Set COLLATE on a session level

Started by Dirk Mikaover 5 years ago18 messagesgeneral
Jump to latest
#1Dirk Mika
Dirk.Mika@mikatiming.de

Hello,

we come from the Oracle world and we have an application that, depending on a setting, sends the command ALTER SESSION SET NLS_SORT=... when connecting to the database.

Is there a similar way to set a COLLATE for a session in PostgreSQL?

I know that I can specify a COLLATE for a SELECT statement in the ORDER BY Clause, but then I would have to adjust the statements in the client and statements that are automatically generated by the database components used, would not be affected.

Regards
Dirk

--
Dirk Mika
Software Developer

mika:timing GmbH
Strundepark - Kürtener Str. 11b
51465 Bergisch Gladbach
Germany

fon +49 2202 2401-1197
dirk.mika@mikatiming.de
www.mikatiming.de

AG Köln HRB 47509 * WEEE-Reg.-Nr. DE 90029884
Geschäftsführer: Harald Mika, Jörg Mika

## INEOS 1:59 memories
## https://www.facebook.com/mikatiming

#2Laurenz Albe
laurenz.albe@cybertec.at
In reply to: Dirk Mika (#1)
Re: Set COLLATE on a session level

On Fri, 2020-11-20 at 07:13 +0000, Dirk Mika wrote:

we come from the Oracle world and we have an application that, depending on a setting,
sends the command ALTER SESSION SET NLS_SORT=... when connecting to the database.

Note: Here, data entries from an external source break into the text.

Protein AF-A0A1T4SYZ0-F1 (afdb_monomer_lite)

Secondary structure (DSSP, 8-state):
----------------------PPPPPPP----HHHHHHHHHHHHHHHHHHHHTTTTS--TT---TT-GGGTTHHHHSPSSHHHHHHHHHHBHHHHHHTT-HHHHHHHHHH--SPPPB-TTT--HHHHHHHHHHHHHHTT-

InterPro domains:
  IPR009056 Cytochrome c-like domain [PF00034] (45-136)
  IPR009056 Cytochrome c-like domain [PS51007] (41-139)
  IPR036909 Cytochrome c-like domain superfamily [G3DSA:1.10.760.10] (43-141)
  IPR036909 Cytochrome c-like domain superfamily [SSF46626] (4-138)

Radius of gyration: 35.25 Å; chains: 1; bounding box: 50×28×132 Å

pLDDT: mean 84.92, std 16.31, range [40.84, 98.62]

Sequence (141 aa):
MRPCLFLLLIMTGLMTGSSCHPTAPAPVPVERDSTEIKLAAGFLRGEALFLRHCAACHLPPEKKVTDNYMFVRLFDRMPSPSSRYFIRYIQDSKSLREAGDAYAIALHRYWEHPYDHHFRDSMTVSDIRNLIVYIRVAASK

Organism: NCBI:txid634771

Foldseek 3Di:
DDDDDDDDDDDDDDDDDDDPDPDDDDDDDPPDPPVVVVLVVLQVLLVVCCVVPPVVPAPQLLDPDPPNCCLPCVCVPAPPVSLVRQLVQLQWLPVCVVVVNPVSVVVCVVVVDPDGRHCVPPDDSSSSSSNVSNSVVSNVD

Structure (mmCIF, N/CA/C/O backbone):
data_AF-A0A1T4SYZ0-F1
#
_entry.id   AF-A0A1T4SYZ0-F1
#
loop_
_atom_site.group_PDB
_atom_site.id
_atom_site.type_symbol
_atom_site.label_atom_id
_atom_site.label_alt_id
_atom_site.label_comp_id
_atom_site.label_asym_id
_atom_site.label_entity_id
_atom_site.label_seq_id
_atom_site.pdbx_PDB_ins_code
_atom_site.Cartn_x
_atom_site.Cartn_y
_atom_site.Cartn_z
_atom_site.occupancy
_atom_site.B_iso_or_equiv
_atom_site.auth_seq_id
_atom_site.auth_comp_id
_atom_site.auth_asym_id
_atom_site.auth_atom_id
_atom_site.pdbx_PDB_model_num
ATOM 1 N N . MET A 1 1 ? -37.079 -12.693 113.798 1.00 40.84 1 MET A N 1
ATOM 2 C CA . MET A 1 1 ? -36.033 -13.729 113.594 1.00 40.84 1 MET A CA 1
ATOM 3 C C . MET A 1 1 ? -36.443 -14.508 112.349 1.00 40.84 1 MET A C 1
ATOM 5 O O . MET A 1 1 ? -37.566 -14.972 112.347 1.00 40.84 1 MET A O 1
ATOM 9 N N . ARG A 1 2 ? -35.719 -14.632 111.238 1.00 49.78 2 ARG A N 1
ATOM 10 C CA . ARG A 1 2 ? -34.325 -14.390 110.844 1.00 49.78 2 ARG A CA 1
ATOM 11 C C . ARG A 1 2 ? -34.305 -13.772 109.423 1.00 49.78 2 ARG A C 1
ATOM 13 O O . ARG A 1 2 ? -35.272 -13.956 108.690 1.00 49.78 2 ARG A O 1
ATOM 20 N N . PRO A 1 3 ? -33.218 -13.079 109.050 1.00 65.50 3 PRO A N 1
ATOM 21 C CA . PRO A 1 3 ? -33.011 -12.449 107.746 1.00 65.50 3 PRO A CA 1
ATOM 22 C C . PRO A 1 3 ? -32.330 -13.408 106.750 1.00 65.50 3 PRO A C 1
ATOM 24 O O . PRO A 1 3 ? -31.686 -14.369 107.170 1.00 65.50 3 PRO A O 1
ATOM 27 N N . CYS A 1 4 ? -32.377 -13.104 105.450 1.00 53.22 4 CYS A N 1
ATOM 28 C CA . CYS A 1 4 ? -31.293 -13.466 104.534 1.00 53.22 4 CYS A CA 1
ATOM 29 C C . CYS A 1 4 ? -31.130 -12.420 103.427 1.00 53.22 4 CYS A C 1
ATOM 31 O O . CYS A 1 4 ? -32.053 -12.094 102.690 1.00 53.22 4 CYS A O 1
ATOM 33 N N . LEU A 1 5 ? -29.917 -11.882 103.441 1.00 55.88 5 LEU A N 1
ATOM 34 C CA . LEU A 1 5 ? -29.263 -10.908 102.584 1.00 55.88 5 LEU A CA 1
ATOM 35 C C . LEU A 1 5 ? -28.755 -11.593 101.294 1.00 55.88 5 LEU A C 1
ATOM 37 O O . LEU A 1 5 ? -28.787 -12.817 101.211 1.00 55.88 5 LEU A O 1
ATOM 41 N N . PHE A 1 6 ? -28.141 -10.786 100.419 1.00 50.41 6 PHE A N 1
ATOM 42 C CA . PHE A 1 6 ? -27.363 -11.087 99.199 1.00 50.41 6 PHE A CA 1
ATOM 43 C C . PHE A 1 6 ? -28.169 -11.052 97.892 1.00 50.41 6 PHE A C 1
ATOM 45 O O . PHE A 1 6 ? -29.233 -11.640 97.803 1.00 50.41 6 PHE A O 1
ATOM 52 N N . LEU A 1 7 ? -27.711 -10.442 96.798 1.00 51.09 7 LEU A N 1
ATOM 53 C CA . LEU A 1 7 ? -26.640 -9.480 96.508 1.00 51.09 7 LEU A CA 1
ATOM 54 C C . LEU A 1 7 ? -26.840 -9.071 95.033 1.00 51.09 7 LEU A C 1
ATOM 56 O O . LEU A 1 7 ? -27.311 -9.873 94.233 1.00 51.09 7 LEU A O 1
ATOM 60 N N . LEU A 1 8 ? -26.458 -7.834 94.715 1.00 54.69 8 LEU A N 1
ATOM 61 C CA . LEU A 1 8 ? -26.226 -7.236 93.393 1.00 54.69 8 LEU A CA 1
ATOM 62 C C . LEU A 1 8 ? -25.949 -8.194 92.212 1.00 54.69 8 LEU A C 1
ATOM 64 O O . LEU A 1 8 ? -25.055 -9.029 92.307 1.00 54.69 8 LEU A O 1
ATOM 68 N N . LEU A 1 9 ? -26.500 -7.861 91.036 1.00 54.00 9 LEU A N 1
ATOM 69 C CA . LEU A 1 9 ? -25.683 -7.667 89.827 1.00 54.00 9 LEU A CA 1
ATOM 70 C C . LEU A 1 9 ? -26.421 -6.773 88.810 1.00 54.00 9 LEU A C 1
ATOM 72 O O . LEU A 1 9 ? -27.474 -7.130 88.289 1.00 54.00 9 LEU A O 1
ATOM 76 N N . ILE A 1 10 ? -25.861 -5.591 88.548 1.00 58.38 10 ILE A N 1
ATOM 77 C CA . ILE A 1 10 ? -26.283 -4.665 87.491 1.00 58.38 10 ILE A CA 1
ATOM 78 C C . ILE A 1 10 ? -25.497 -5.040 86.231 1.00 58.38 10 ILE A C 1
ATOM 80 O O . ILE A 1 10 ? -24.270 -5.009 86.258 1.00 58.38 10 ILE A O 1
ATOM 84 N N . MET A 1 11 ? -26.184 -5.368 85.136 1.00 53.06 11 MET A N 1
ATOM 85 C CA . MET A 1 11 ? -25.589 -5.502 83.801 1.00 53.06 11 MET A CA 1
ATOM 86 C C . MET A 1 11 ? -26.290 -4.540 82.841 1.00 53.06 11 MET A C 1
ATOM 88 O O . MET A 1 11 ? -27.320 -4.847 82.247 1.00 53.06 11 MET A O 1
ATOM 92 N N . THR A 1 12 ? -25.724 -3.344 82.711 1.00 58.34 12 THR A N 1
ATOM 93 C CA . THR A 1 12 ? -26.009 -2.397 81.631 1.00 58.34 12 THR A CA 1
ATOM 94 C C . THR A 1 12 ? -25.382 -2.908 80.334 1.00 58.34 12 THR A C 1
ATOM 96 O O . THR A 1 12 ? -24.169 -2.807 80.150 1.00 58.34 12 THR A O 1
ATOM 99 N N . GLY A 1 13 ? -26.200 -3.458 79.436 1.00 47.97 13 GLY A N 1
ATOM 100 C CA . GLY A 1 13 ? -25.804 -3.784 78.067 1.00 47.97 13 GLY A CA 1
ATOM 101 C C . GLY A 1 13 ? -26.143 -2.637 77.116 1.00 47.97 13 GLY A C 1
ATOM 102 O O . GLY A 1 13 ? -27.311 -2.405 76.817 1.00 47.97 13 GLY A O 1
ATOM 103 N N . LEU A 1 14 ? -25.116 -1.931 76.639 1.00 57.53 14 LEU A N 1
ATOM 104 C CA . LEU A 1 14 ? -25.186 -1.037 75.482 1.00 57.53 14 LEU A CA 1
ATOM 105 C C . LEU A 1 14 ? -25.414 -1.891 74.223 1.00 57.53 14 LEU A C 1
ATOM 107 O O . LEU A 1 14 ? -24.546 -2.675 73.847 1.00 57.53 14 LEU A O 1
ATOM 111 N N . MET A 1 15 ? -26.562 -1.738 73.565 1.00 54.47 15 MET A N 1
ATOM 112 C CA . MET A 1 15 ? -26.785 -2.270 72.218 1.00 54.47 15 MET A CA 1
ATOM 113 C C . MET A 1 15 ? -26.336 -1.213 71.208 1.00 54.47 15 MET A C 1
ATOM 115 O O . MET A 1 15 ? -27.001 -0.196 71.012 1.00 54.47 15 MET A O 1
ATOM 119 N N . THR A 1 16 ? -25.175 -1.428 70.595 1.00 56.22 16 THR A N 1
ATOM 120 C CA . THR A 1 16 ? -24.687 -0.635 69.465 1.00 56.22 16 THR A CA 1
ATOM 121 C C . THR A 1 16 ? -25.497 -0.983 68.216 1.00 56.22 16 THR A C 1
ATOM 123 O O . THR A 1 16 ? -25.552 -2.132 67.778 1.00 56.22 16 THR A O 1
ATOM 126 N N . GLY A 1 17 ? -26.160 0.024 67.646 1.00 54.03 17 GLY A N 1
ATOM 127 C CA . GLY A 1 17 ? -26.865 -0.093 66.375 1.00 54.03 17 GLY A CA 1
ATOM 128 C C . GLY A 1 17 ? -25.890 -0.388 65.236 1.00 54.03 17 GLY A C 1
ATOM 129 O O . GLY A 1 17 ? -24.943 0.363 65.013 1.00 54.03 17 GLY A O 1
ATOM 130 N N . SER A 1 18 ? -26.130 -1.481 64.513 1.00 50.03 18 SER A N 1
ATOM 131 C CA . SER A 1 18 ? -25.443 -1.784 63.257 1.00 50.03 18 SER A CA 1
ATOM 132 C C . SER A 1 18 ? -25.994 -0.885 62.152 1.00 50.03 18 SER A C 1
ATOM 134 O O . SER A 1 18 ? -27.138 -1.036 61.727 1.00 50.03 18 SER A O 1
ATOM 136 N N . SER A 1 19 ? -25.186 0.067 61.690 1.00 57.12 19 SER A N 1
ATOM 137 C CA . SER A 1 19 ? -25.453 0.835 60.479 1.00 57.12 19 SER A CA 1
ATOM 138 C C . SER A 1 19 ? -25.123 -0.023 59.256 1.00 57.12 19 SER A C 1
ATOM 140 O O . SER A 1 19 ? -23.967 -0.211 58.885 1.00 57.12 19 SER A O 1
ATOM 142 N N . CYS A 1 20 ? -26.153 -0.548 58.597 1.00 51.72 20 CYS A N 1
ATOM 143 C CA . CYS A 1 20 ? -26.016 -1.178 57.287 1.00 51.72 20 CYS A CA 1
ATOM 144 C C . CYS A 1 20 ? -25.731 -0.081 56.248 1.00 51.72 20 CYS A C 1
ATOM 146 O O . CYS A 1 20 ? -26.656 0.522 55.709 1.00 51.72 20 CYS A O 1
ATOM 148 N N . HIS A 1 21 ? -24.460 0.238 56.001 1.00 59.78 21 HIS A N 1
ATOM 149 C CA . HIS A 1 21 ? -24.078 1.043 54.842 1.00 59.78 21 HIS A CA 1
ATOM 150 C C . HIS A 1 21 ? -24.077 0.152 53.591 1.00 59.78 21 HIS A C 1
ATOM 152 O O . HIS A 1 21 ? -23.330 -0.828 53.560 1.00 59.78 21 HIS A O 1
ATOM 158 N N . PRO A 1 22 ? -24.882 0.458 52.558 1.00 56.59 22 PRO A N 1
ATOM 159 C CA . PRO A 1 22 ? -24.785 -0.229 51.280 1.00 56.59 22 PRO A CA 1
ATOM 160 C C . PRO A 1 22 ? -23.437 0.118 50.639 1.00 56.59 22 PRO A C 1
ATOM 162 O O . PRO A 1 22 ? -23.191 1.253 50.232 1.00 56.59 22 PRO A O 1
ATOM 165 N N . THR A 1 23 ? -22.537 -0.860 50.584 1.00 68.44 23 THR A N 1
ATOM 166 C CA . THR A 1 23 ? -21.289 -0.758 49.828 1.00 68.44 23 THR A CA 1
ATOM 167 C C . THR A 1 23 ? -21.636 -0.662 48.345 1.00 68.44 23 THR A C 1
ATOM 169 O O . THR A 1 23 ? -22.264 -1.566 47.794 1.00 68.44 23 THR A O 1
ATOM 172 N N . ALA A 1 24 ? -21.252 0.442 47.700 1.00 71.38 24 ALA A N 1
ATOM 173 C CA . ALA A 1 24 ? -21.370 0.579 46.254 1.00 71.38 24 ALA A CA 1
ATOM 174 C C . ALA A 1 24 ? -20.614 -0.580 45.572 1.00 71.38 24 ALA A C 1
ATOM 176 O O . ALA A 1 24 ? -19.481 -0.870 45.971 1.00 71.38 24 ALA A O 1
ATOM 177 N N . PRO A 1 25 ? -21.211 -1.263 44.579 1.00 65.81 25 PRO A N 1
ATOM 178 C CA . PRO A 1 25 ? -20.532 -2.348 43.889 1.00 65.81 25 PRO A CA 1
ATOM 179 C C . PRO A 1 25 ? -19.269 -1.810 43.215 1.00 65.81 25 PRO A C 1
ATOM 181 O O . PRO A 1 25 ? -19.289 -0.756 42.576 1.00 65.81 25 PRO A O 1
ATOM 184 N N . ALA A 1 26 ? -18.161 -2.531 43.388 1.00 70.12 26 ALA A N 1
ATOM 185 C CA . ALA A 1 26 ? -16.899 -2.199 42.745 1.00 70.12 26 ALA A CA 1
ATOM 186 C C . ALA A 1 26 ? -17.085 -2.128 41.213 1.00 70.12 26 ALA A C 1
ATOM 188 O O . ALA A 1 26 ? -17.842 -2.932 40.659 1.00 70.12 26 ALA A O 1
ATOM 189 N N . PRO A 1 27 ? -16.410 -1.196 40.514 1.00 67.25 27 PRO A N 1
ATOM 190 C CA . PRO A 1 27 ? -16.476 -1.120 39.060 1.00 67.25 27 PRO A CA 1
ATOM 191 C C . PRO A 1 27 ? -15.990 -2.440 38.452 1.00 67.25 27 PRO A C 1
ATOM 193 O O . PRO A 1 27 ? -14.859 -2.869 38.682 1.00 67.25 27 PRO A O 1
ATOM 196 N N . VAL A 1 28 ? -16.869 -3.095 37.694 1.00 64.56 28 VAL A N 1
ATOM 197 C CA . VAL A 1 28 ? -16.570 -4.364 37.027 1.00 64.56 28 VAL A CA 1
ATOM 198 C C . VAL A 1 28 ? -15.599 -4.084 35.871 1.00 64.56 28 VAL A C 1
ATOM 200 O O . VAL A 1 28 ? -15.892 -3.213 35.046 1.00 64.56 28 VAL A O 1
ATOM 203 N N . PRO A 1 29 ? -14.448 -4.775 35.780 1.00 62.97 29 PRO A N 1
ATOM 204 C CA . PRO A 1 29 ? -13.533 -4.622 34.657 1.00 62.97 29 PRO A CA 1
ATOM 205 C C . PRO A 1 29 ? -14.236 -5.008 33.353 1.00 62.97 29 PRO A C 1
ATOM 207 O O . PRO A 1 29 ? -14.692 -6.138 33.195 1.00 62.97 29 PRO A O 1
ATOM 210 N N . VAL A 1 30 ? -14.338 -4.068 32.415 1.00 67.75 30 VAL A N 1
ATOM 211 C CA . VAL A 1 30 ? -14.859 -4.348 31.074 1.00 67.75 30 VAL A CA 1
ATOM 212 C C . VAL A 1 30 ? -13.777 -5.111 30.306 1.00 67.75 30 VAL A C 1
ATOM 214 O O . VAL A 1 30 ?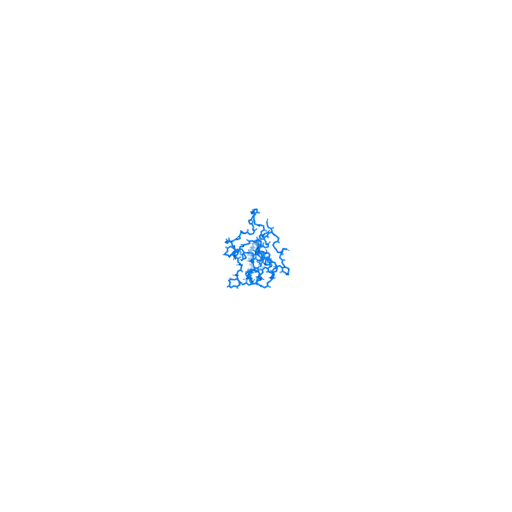 -12.823 -4.502 29.815 1.00 67.75 30 VAL A O 1
ATOM 217 N N . GLU A 1 31 ? -13.900 -6.438 30.218 1.00 70.12 31 GLU A N 1
ATOM 218 C CA . GLU A 1 31 ? -13.133 -7.260 29.273 1.00 70.12 31 GLU A CA 1
ATOM 219 C C . GLU A 1 31 ? -13.508 -6.842 27.846 1.00 70.12 31 GLU A C 1
ATOM 221 O O . GLU A 1 31 ? -14.510 -7.278 27.283 1.00 70.12 31 GLU A O 1
ATOM 226 N N . ARG A 1 32 ? -12.722 -5.940 27.255 1.00 73.44 32 ARG A N 1
ATOM 227 C CA . ARG A 1 32 ? -12.816 -5.655 25.822 1.00 73.44 32 ARG A CA 1
ATOM 228 C C . ARG A 1 32 ? -12.210 -6.813 25.037 1.00 73.44 32 ARG A C 1
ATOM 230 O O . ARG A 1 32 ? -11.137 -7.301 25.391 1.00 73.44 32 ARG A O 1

Is there a similar way to set a COLLATE for a session in PostgreSQL?

I know that I can specify a COLLATE for a SELECT statement in the ORDER BY Clause,
but then I would have to adjust the statements in the client and statements that are
automatically generated by the database components used, would not be affected.

There is no way to do that in PostgreSQL.

Yours,
Laurenz Albe
--
Cybertec | https://www.cybertec-postgresql.com

#3Dirk Mika
Dirk.Mika@mikatiming.de
In reply to: Laurenz Albe (#2)
Re: Set COLLATE on a session level

Thank you for the quick reply. But how is this usually solved?

Let's assume there is an app that accesses the same database from different countries. And in this app data should be displayed ordered. And the sort order is not identical in all countries.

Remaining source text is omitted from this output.